• [AIM OF THE EXERCISE]: Lines from the one containing "ATOM 111 C CA" through the final line of the records are the only ones to copy, and each must match exactly.
Segment Start: TASK DATA
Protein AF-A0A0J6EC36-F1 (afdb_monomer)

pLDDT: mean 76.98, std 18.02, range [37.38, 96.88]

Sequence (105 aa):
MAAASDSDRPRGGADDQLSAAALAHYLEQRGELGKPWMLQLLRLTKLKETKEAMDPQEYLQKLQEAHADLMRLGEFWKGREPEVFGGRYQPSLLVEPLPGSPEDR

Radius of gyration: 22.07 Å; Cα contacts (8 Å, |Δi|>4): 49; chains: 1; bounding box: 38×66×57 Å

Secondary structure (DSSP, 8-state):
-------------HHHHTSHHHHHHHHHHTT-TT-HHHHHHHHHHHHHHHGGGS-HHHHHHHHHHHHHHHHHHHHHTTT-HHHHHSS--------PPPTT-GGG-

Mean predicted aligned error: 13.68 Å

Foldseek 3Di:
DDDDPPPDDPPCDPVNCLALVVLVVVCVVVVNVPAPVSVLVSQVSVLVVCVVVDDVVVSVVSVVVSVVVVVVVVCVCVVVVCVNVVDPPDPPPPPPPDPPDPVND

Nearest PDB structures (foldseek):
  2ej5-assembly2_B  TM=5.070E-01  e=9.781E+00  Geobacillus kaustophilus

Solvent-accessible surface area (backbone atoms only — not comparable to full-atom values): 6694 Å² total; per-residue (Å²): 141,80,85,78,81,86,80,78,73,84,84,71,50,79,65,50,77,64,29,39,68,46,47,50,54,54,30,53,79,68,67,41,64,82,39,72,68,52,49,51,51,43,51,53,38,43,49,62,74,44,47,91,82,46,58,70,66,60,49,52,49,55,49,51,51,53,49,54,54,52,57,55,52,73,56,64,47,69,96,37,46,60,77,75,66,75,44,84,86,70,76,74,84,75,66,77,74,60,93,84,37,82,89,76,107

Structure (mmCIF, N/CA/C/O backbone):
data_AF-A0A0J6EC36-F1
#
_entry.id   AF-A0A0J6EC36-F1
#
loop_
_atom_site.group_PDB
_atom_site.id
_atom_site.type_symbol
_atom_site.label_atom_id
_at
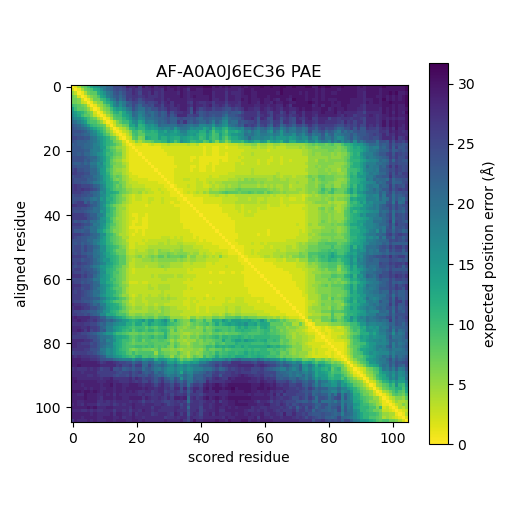om_site.label_alt_id
_atom_site.label_comp_id
_atom_site.label_asym_id
_atom_site.label_entity_id
_atom_site.label_seq_id
_atom_site.pdbx_PDB_ins_code
_atom_site.Cartn_x
_atom_site.Cartn_y
_atom_site.Cartn_z
_atom_site.occupancy
_atom_site.B_iso_or_equiv
_atom_site.auth_seq_id
_atom_site.auth_comp_id
_atom_site.auth_asym_id
_atom_site.auth_atom_id
_atom_site.pdbx_PDB_model_num
ATOM 1 N N . MET A 1 1 ? 23.321 -50.326 -1.633 1.00 39.12 1 MET A N 1
ATOM 2 C CA . MET A 1 1 ? 23.468 -48.888 -1.943 1.00 39.12 1 MET A CA 1
ATOM 3 C C . MET A 1 1 ? 22.343 -48.494 -2.883 1.00 39.12 1 MET A C 1
ATOM 5 O O . MET A 1 1 ? 22.377 -48.902 -4.033 1.00 39.12 1 MET A O 1
ATOM 9 N N . ALA A 1 2 ? 21.340 -47.771 -2.392 1.00 37.38 2 ALA A N 1
ATOM 10 C CA . ALA A 1 2 ? 20.320 -47.141 -3.223 1.00 37.38 2 ALA A CA 1
ATOM 11 C C . ALA A 1 2 ? 20.310 -45.657 -2.852 1.00 37.38 2 ALA A C 1
ATOM 13 O O . ALA A 1 2 ? 19.979 -45.306 -1.721 1.00 37.38 2 ALA A O 1
ATOM 14 N N . ALA A 1 3 ? 20.775 -44.813 -3.770 1.00 39.97 3 ALA A N 1
ATOM 15 C CA . ALA A 1 3 ? 20.696 -43.369 -3.637 1.00 39.97 3 ALA A CA 1
ATOM 16 C C . ALA A 1 3 ? 19.245 -42.960 -3.913 1.00 39.97 3 ALA A C 1
ATOM 18 O O . ALA A 1 3 ? 18.773 -43.068 -5.045 1.00 39.97 3 ALA A O 1
ATOM 19 N N . ALA A 1 4 ? 18.522 -42.545 -2.875 1.00 43.00 4 ALA A N 1
ATOM 20 C CA . ALA A 1 4 ? 17.246 -41.872 -3.052 1.00 43.00 4 ALA A CA 1
ATOM 21 C C . ALA A 1 4 ? 17.519 -40.518 -3.723 1.00 43.00 4 ALA A C 1
ATOM 23 O O . ALA A 1 4 ? 18.287 -39.705 -3.210 1.00 43.00 4 ALA A O 1
ATOM 24 N N . SER A 1 5 ? 16.930 -40.319 -4.901 1.00 46.81 5 SER A N 1
ATOM 25 C CA . SER A 1 5 ? 16.948 -39.046 -5.616 1.00 46.81 5 SER A CA 1
ATOM 26 C C . SER A 1 5 ? 16.187 -38.004 -4.798 1.00 46.81 5 SER A C 1
ATOM 28 O O . SER A 1 5 ? 14.961 -38.007 -4.784 1.00 46.81 5 SER A O 1
ATOM 30 N N . ASP A 1 6 ? 16.915 -37.106 -4.133 1.00 44.84 6 ASP A N 1
ATOM 31 C CA . ASP A 1 6 ? 16.386 -35.895 -3.484 1.00 44.84 6 ASP A CA 1
ATOM 32 C C . ASP A 1 6 ? 16.129 -34.805 -4.548 1.00 44.84 6 ASP A C 1
ATOM 34 O O . ASP A 1 6 ? 16.685 -33.710 -4.512 1.00 44.84 6 ASP A O 1
ATOM 38 N N . SER A 1 7 ? 15.357 -35.153 -5.583 1.00 48.12 7 SER A N 1
ATOM 39 C CA . SER A 1 7 ? 14.950 -34.253 -6.671 1.00 48.12 7 SER A CA 1
ATOM 40 C C . SER A 1 7 ? 13.489 -33.852 -6.511 1.00 48.12 7 SER A C 1
ATOM 42 O O . SER A 1 7 ? 12.702 -34.070 -7.420 1.00 48.12 7 SER A O 1
ATOM 44 N N . ASP A 1 8 ? 13.123 -33.291 -5.356 1.00 45.12 8 ASP A N 1
ATOM 45 C CA . ASP A 1 8 ? 11.898 -32.486 -5.249 1.00 45.12 8 ASP A CA 1
ATOM 46 C C . ASP A 1 8 ? 11.919 -31.526 -4.044 1.00 45.12 8 ASP A C 1
ATOM 48 O O . ASP A 1 8 ? 11.014 -31.487 -3.212 1.00 45.12 8 ASP A O 1
ATOM 52 N N . ARG A 1 9 ? 12.993 -30.735 -3.903 1.00 45.28 9 ARG A N 1
ATOM 53 C CA . ARG A 1 9 ? 12.924 -29.524 -3.068 1.00 45.28 9 ARG A CA 1
ATOM 54 C C . ARG A 1 9 ? 12.301 -28.414 -3.917 1.00 45.28 9 ARG A C 1
ATOM 56 O O . ARG A 1 9 ? 12.887 -28.096 -4.959 1.00 45.28 9 ARG A O 1
ATOM 63 N N . PRO A 1 10 ? 11.190 -27.778 -3.498 1.00 46.44 10 PRO A N 1
ATOM 64 C CA . PRO A 1 10 ? 10.687 -26.613 -4.206 1.00 46.44 10 PRO A CA 1
ATOM 65 C C . PRO A 1 10 ? 11.775 -25.538 -4.178 1.00 46.44 10 PRO A C 1
ATOM 67 O O . PRO A 1 10 ? 12.194 -25.078 -3.114 1.00 46.44 10 PRO A O 1
ATOM 70 N N . ARG A 1 11 ? 12.267 -25.156 -5.361 1.00 47.78 11 ARG A N 1
ATOM 71 C CA . ARG A 1 11 ? 13.144 -23.994 -5.539 1.00 47.78 11 ARG A CA 1
ATOM 72 C C . ARG A 1 11 ? 12.311 -22.716 -5.405 1.00 47.78 11 ARG A C 1
ATOM 74 O O . ARG A 1 11 ? 12.162 -21.977 -6.368 1.00 47.78 11 ARG A O 1
ATOM 81 N N . GLY A 1 12 ? 11.757 -22.471 -4.222 1.00 47.94 12 GLY A N 1
ATOM 82 C CA . GLY A 1 12 ? 11.280 -21.144 -3.852 1.00 47.94 12 GLY A CA 1
ATOM 83 C C . GLY A 1 12 ? 12.502 -20.301 -3.511 1.00 47.94 12 GLY A C 1
ATOM 84 O O . GLY A 1 12 ? 13.037 -20.410 -2.409 1.00 47.94 12 GLY A O 1
ATOM 85 N N . GLY A 1 13 ? 13.018 -19.539 -4.477 1.00 49.50 13 GLY A N 1
ATOM 86 C CA . GLY A 1 13 ? 14.056 -18.544 -4.203 1.00 49.50 13 GLY A CA 1
ATOM 87 C C . GLY A 1 13 ? 13.533 -17.491 -3.222 1.00 49.50 13 GLY A C 1
ATOM 88 O O . GLY A 1 13 ? 12.325 -17.291 -3.119 1.00 49.50 13 GLY A O 1
ATOM 89 N N . ALA A 1 14 ? 14.423 -16.791 -2.515 1.00 53.78 14 ALA A N 1
ATOM 90 C CA . ALA A 1 14 ? 14.041 -15.678 -1.635 1.00 53.78 14 ALA A CA 1
ATOM 91 C C . ALA A 1 14 ? 13.170 -14.622 -2.355 1.00 53.78 14 ALA A C 1
ATOM 93 O O . ALA A 1 14 ? 12.342 -13.969 -1.725 1.00 53.78 14 ALA A O 1
ATOM 94 N N . ASP A 1 15 ? 13.306 -14.516 -3.679 1.00 52.53 15 ASP A N 1
ATOM 95 C CA . ASP A 1 15 ? 12.496 -13.647 -4.535 1.00 52.53 15 ASP A CA 1
ATOM 96 C C . ASP A 1 15 ? 11.022 -14.078 -4.624 1.00 52.53 15 ASP A C 1
ATOM 98 O O . ASP A 1 15 ? 10.145 -13.228 -4.742 1.00 52.53 15 ASP A O 1
ATOM 102 N N . ASP A 1 16 ? 10.723 -15.375 -4.493 1.00 54.66 16 ASP A N 1
ATOM 103 C CA . ASP A 1 16 ? 9.355 -15.905 -4.548 1.00 54.66 16 ASP A CA 1
ATOM 104 C C . ASP A 1 16 ? 8.557 -15.506 -3.294 1.00 54.66 16 ASP A C 1
ATOM 106 O O . ASP A 1 16 ? 7.402 -15.097 -3.392 1.00 54.66 16 ASP A O 1
ATOM 110 N N . GLN A 1 17 ? 9.212 -15.484 -2.121 1.00 58.28 17 GLN A N 1
ATOM 111 C CA . GLN A 1 17 ? 8.643 -14.951 -0.869 1.00 58.28 17 GLN A CA 1
ATOM 112 C C . GLN A 1 17 ? 8.441 -13.427 -0.892 1.00 58.28 17 GLN A C 1
ATOM 114 O O . GLN A 1 17 ? 7.649 -12.906 -0.108 1.00 58.28 17 GLN A O 1
ATOM 119 N N . LEU A 1 18 ? 9.146 -12.711 -1.772 1.00 70.12 18 LEU A N 1
ATOM 120 C CA . LEU A 1 18 ? 9.060 -11.257 -1.922 1.00 70.12 18 LEU A CA 1
ATOM 121 C C . LEU A 1 18 ? 8.139 -10.829 -3.074 1.00 70.12 18 LEU A C 1
ATOM 123 O O . LEU A 1 18 ? 7.988 -9.625 -3.298 1.00 70.12 18 LEU A O 1
ATOM 127 N N . SER A 1 19 ? 7.531 -11.779 -3.791 1.00 92.31 19 SER A N 1
ATOM 128 C CA . SER A 1 19 ? 6.709 -11.468 -4.955 1.00 92.31 19 SER A CA 1
ATOM 129 C C . SER A 1 19 ? 5.349 -10.868 -4.580 1.00 92.31 19 SER A C 1
ATOM 131 O O . SER A 1 19 ? 4.772 -11.158 -3.526 1.00 92.31 19 SER A O 1
ATOM 133 N N . ALA A 1 20 ? 4.778 -10.052 -5.464 1.00 93.81 20 ALA A N 1
ATOM 134 C CA . ALA A 1 20 ? 3.435 -9.510 -5.304 1.00 93.81 20 ALA A CA 1
ATOM 135 C C . ALA A 1 20 ? 2.387 -10.632 -5.291 1.00 93.81 20 ALA A C 1
ATOM 137 O O . ALA A 1 20 ? 1.402 -10.540 -4.563 1.00 93.81 20 ALA A O 1
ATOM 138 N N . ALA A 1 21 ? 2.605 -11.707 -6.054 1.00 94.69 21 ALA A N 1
Segment End: TASK DATA
• [RESPONSE]:
ATOM 111 C CA . GLN A 1 17 ? 8.643 -14.951 -0.869 1.00 58.28 17 GLN A CA 1
ATOM 112 C C . GLN A 1 17 ? 8.441 -13.427 -0.892 1.00 58.28 17 GLN A C 1
ATOM 114 O O . GLN A 1 17 ? 7.649 -12.906 -0.108 1.00 58.28 17 GLN A O 1
ATOM 119 N N . LEU A 1 18 ? 9.146 -12.711 -1.772 1.00 70.12 18 LEU A N 1
ATOM 120 C CA . LEU A 1 18 ? 9.060 -11.257 -1.922 1.00 70.12 18 LEU A CA 1
ATOM 121 C C . LEU A 1 18 ? 8.139 -10.829 -3.074 1.00 70.12 18 LEU A C 1
ATOM 123 O O . LEU A 1 18 ? 7.988 -9.625 -3.298 1.00 70.12 18 LEU A O 1
ATOM 127 N N . SER A 1 19 ? 7.531 -11.779 -3.791 1.00 92.31 19 SER A N 1
ATOM 128 C CA . SER A 1 19 ? 6.709 -11.468 -4.955 1.00 92.31 19 SER A CA 1
ATOM 129 C C . SER A 1 19 ? 5.349 -10.868 -4.580 1.00 92.31 19 SER A C 1
ATOM 131 O O . SER A 1 19 ? 4.772 -11.158 -3.526 1.00 92.31 19 SER A O 1
ATOM 133 N N . ALA A 1 20 ? 4.778 -10.052 -5.464 1.00 93.81 20 ALA A N 1
ATOM 134 C CA . ALA A 1 20 ? 3.435 -9.510 -5.304 1.00 93.81 20 ALA A CA 1
ATOM 135 C C . ALA A 1 20 ? 2.387 -10.632 -5.291 1.00 93.81 20 ALA A C 1
ATOM 137 O O . ALA A 1 20 ? 1.402 -10.540 -4.563 1.00 93.81 20 ALA A O 1
ATOM 138 N N . ALA A 1 21 ? 2.605 -11.707 -6.054 1.00 94.69 21 ALA A N 1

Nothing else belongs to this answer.